# Drive Shaft



## Stamp235 (Jul 1, 2007)

This is my first time posting and I did a search but couldn't come up with anything. Who is the best one piece drive shaft to go with?


----------



## 6QTS11OZ (Mar 27, 2005)

Here are a couple of websites you can check out.

http://www.difftechnics.com.au/gto/

http://www.tbyrnemotorsports.com/gtointro.html

Why are you looking for a one piece driveshaft? There are plenty of GTOs running 700+ rwhp with the stock one with absolutely no problems. Some are hitting the tracks alot with drag radials and still not having problems.
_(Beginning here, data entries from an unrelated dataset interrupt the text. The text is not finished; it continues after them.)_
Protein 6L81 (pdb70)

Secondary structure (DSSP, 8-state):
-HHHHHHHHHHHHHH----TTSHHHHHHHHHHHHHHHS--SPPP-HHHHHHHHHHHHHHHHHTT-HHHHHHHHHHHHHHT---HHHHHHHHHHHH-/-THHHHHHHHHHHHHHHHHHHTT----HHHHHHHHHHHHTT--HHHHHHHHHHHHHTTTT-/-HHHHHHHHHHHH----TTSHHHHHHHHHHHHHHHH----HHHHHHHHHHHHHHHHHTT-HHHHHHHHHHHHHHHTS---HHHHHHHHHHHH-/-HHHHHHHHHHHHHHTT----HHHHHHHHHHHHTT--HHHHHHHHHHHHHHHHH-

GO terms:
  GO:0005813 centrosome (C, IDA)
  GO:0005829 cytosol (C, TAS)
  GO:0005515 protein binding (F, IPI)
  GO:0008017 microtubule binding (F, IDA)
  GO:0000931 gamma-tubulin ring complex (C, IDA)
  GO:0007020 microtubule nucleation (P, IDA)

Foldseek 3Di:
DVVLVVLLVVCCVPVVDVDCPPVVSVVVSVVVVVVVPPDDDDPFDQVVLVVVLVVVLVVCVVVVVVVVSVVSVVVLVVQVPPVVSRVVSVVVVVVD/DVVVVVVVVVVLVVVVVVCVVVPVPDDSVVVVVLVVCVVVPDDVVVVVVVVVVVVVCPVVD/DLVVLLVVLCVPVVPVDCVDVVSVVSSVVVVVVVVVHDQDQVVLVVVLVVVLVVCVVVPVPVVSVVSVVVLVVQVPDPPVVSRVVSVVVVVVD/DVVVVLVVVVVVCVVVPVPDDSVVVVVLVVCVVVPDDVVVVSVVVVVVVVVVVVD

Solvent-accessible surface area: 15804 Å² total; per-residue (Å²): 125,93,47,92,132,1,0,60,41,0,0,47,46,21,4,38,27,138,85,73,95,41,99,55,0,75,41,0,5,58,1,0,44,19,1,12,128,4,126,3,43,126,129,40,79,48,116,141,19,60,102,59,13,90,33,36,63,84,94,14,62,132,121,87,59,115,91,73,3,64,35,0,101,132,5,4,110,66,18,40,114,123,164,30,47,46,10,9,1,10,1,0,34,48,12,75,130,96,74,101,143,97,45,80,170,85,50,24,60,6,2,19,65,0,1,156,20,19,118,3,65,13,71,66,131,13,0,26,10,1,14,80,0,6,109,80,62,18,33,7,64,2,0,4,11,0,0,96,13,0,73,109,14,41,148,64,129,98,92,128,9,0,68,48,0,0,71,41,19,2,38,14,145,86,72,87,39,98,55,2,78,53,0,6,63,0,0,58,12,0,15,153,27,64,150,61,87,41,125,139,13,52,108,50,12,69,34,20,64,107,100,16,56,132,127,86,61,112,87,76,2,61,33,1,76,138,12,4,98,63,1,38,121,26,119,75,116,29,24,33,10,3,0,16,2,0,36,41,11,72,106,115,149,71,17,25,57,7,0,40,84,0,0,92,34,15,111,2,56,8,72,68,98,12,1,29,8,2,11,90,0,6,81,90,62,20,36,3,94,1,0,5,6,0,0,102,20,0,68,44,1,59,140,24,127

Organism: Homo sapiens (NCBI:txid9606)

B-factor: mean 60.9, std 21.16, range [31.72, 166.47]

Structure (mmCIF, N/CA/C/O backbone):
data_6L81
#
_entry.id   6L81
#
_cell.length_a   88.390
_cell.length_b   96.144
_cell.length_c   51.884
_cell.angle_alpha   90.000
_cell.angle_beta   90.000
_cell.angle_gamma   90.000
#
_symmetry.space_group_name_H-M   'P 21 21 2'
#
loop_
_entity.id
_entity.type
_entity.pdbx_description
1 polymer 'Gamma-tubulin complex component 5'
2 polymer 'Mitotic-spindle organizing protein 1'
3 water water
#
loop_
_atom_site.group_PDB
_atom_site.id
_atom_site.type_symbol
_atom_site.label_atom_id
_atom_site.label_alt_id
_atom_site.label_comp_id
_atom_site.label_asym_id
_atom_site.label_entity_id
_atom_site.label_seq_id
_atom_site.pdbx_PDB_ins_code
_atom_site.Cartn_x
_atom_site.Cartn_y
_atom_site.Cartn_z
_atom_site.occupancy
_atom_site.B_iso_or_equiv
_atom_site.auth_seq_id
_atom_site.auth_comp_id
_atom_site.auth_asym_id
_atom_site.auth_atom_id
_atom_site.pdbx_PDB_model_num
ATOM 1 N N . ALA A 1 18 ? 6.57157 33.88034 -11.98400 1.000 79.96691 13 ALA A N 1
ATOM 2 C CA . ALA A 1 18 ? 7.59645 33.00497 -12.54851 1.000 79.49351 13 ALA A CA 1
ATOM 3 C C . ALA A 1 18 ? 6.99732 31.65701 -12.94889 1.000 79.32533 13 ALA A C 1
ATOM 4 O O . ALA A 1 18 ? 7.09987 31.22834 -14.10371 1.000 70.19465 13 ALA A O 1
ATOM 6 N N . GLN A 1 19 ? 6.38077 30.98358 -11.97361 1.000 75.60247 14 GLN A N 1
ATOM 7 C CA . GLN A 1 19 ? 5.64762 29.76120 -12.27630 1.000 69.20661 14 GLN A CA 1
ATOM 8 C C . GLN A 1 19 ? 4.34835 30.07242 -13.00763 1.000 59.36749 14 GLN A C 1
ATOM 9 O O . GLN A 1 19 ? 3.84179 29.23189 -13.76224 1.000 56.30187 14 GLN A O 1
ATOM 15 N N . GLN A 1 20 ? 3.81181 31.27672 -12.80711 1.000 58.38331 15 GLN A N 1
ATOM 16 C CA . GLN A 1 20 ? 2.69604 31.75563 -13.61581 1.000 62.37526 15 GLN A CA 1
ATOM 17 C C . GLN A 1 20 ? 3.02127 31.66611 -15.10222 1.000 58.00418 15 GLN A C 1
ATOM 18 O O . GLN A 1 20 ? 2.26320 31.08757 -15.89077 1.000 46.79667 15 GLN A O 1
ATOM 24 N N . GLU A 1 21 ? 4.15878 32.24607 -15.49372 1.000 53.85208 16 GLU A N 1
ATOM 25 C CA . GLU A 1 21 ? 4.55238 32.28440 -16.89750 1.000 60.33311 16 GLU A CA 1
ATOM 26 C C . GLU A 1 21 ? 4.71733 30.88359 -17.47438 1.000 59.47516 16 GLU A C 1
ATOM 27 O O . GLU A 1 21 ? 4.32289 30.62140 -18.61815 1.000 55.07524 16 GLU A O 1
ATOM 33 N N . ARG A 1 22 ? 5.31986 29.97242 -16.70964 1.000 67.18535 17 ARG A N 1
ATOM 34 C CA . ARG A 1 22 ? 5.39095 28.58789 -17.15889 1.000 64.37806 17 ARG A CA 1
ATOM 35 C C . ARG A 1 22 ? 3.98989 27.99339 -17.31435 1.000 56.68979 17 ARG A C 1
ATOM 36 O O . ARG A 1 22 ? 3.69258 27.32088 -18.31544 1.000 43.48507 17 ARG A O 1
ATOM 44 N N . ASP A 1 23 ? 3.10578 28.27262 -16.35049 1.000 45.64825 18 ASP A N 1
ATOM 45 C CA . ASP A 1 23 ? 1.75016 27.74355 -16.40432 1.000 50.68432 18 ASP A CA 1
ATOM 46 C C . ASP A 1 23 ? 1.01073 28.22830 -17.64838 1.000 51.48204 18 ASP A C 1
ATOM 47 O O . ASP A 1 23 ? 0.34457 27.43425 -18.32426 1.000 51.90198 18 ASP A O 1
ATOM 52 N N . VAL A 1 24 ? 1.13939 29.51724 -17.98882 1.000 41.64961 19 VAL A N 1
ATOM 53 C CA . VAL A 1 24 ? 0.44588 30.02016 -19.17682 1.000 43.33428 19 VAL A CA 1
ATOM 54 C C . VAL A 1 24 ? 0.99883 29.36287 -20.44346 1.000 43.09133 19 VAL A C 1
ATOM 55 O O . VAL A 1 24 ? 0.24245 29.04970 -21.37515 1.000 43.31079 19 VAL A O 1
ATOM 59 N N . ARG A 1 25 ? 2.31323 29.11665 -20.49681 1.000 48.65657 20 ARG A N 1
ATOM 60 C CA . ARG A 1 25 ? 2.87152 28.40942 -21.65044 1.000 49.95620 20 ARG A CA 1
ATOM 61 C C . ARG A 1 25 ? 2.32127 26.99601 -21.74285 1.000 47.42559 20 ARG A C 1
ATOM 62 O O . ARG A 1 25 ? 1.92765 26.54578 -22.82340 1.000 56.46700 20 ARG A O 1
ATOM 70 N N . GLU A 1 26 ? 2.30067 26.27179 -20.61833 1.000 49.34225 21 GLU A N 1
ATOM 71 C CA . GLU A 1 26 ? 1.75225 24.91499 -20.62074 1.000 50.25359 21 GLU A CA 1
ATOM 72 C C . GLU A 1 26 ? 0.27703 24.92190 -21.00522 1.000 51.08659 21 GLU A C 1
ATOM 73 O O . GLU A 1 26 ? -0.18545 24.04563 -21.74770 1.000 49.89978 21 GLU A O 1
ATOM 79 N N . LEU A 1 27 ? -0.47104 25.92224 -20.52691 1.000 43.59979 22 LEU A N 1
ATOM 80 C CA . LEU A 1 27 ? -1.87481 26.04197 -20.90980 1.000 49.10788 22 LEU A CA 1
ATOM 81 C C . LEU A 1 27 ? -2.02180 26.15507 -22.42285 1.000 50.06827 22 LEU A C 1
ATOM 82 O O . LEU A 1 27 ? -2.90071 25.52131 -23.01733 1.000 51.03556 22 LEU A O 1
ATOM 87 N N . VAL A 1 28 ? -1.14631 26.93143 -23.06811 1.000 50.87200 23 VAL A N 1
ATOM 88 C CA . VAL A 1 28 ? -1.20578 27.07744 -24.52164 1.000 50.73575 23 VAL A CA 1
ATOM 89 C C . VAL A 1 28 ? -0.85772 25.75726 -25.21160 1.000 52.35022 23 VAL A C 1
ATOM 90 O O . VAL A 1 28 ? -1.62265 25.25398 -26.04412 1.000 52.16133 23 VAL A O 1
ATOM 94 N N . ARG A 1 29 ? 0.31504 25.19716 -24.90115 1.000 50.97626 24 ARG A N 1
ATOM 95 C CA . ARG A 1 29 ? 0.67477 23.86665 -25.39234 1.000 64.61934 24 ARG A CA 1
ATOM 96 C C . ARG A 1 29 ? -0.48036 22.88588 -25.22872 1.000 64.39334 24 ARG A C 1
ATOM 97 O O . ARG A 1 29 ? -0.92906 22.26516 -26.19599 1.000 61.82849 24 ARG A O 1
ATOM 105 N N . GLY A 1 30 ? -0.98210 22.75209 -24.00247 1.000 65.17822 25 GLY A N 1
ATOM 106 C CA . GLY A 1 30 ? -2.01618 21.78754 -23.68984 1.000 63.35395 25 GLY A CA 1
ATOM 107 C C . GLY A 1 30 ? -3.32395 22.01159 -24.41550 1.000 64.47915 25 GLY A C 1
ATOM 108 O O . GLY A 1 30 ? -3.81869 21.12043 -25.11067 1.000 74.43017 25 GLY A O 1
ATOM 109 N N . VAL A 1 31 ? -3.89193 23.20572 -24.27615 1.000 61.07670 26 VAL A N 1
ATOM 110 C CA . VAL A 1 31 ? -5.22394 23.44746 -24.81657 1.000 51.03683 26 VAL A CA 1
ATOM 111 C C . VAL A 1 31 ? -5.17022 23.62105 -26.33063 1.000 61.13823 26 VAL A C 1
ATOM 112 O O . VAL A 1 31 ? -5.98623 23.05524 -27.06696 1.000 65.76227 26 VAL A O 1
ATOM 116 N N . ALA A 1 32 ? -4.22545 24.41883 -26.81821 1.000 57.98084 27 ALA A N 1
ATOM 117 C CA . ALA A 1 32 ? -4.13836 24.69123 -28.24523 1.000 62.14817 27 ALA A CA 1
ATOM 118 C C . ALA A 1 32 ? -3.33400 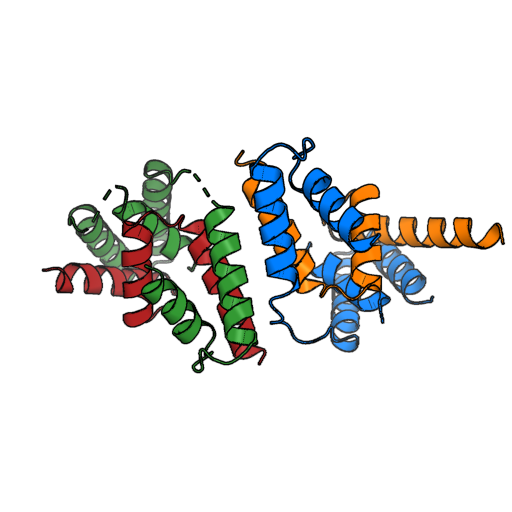23.64080 -29.00888 1.000 71.12768 27 ALA A C 1
ATOM 119 O O . ALA A 1 32 ? -3.25287 23.72169 -30.23672 1.000 77.42515 27 ALA A O 1
ATOM 121 N N . GLY A 1 33 ? -2.74774 22.66159 -28.32691 1.000 68.54447 28 GLY A N 1
ATOM 122 C CA . GLY A 1 33 ? -2.02907 21.60618 -29.03312 1.000 72.95967 28 GLY A CA 1
ATOM 123 C C . GLY A 1 33 ? -0.81699 22.08445 -29.80323 1.000 80.34321 28 GLY A C 1
ATOM 124 O O . GLY A 1 33 ? -0.52324 21.55318 -30.88056 1.000 84.72119 28 GLY A O 1
ATOM 125 N N . LEU A 1 34 ? -0.10687 23.08401 -29.27982 1.000 81.62258 29 LEU A N 1
ATOM 126 C CA . LEU A 1 34 ? 1.08817 23.64340 -29.91607 1.000 79.52738 29 LEU A CA 1
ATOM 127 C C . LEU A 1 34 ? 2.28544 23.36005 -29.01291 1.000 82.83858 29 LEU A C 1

I don't drag race mine too much but with 500 rwhp mine is holding up pretty well.


----------



## Stamp235 (Jul 1, 2007)

Because I don't trust 2 piece drive shafts with carrier bearings. There is too much there that can fail not to mention the unsprung weight. Thanks for the two sites.


----------



## 6QTS11OZ (Mar 27, 2005)

Stamp235 said:


> Because I don't trust 2 piece drive shafts with carrier bearings. There is too much there that can fail not to mention the unsprung weight. Thanks for the two sites.


You're welcome. :cheers


----------



## J.E.T. (Sep 30, 2005)

I tried the BMR one for about ten days........vibration got worse and worse so we took it out and put the OE one back in, problem solved. I dunno, this car is different when it comes to certain mods. Holden went with a two piece shaft for some reason, that's for sure.

JET


----------



## svede1212 (Nov 1, 2005)

the DiffTech 200 mph shaft is a nice piece and will do what you want. you'll be surprised at the changes between stock and that one. one thing is you'll have to get used to "clanging" when loading and unloading the u-joints... just like an old muscle car. the feel is quite a bit different too. there's a mushiness that you don't notice until you change it out. the reason for the two piece has to do with critical speed. it's easier to get a higher one by having shorter pieces and with 2 you in effect have two shorter shafts. i had to do mine because of massive wheel hop at the track and snapped my stocker. i got mine right before they cam out with the 200 mph one. i'm limited to "only" 140-150 mph with my 3.91 gears


----------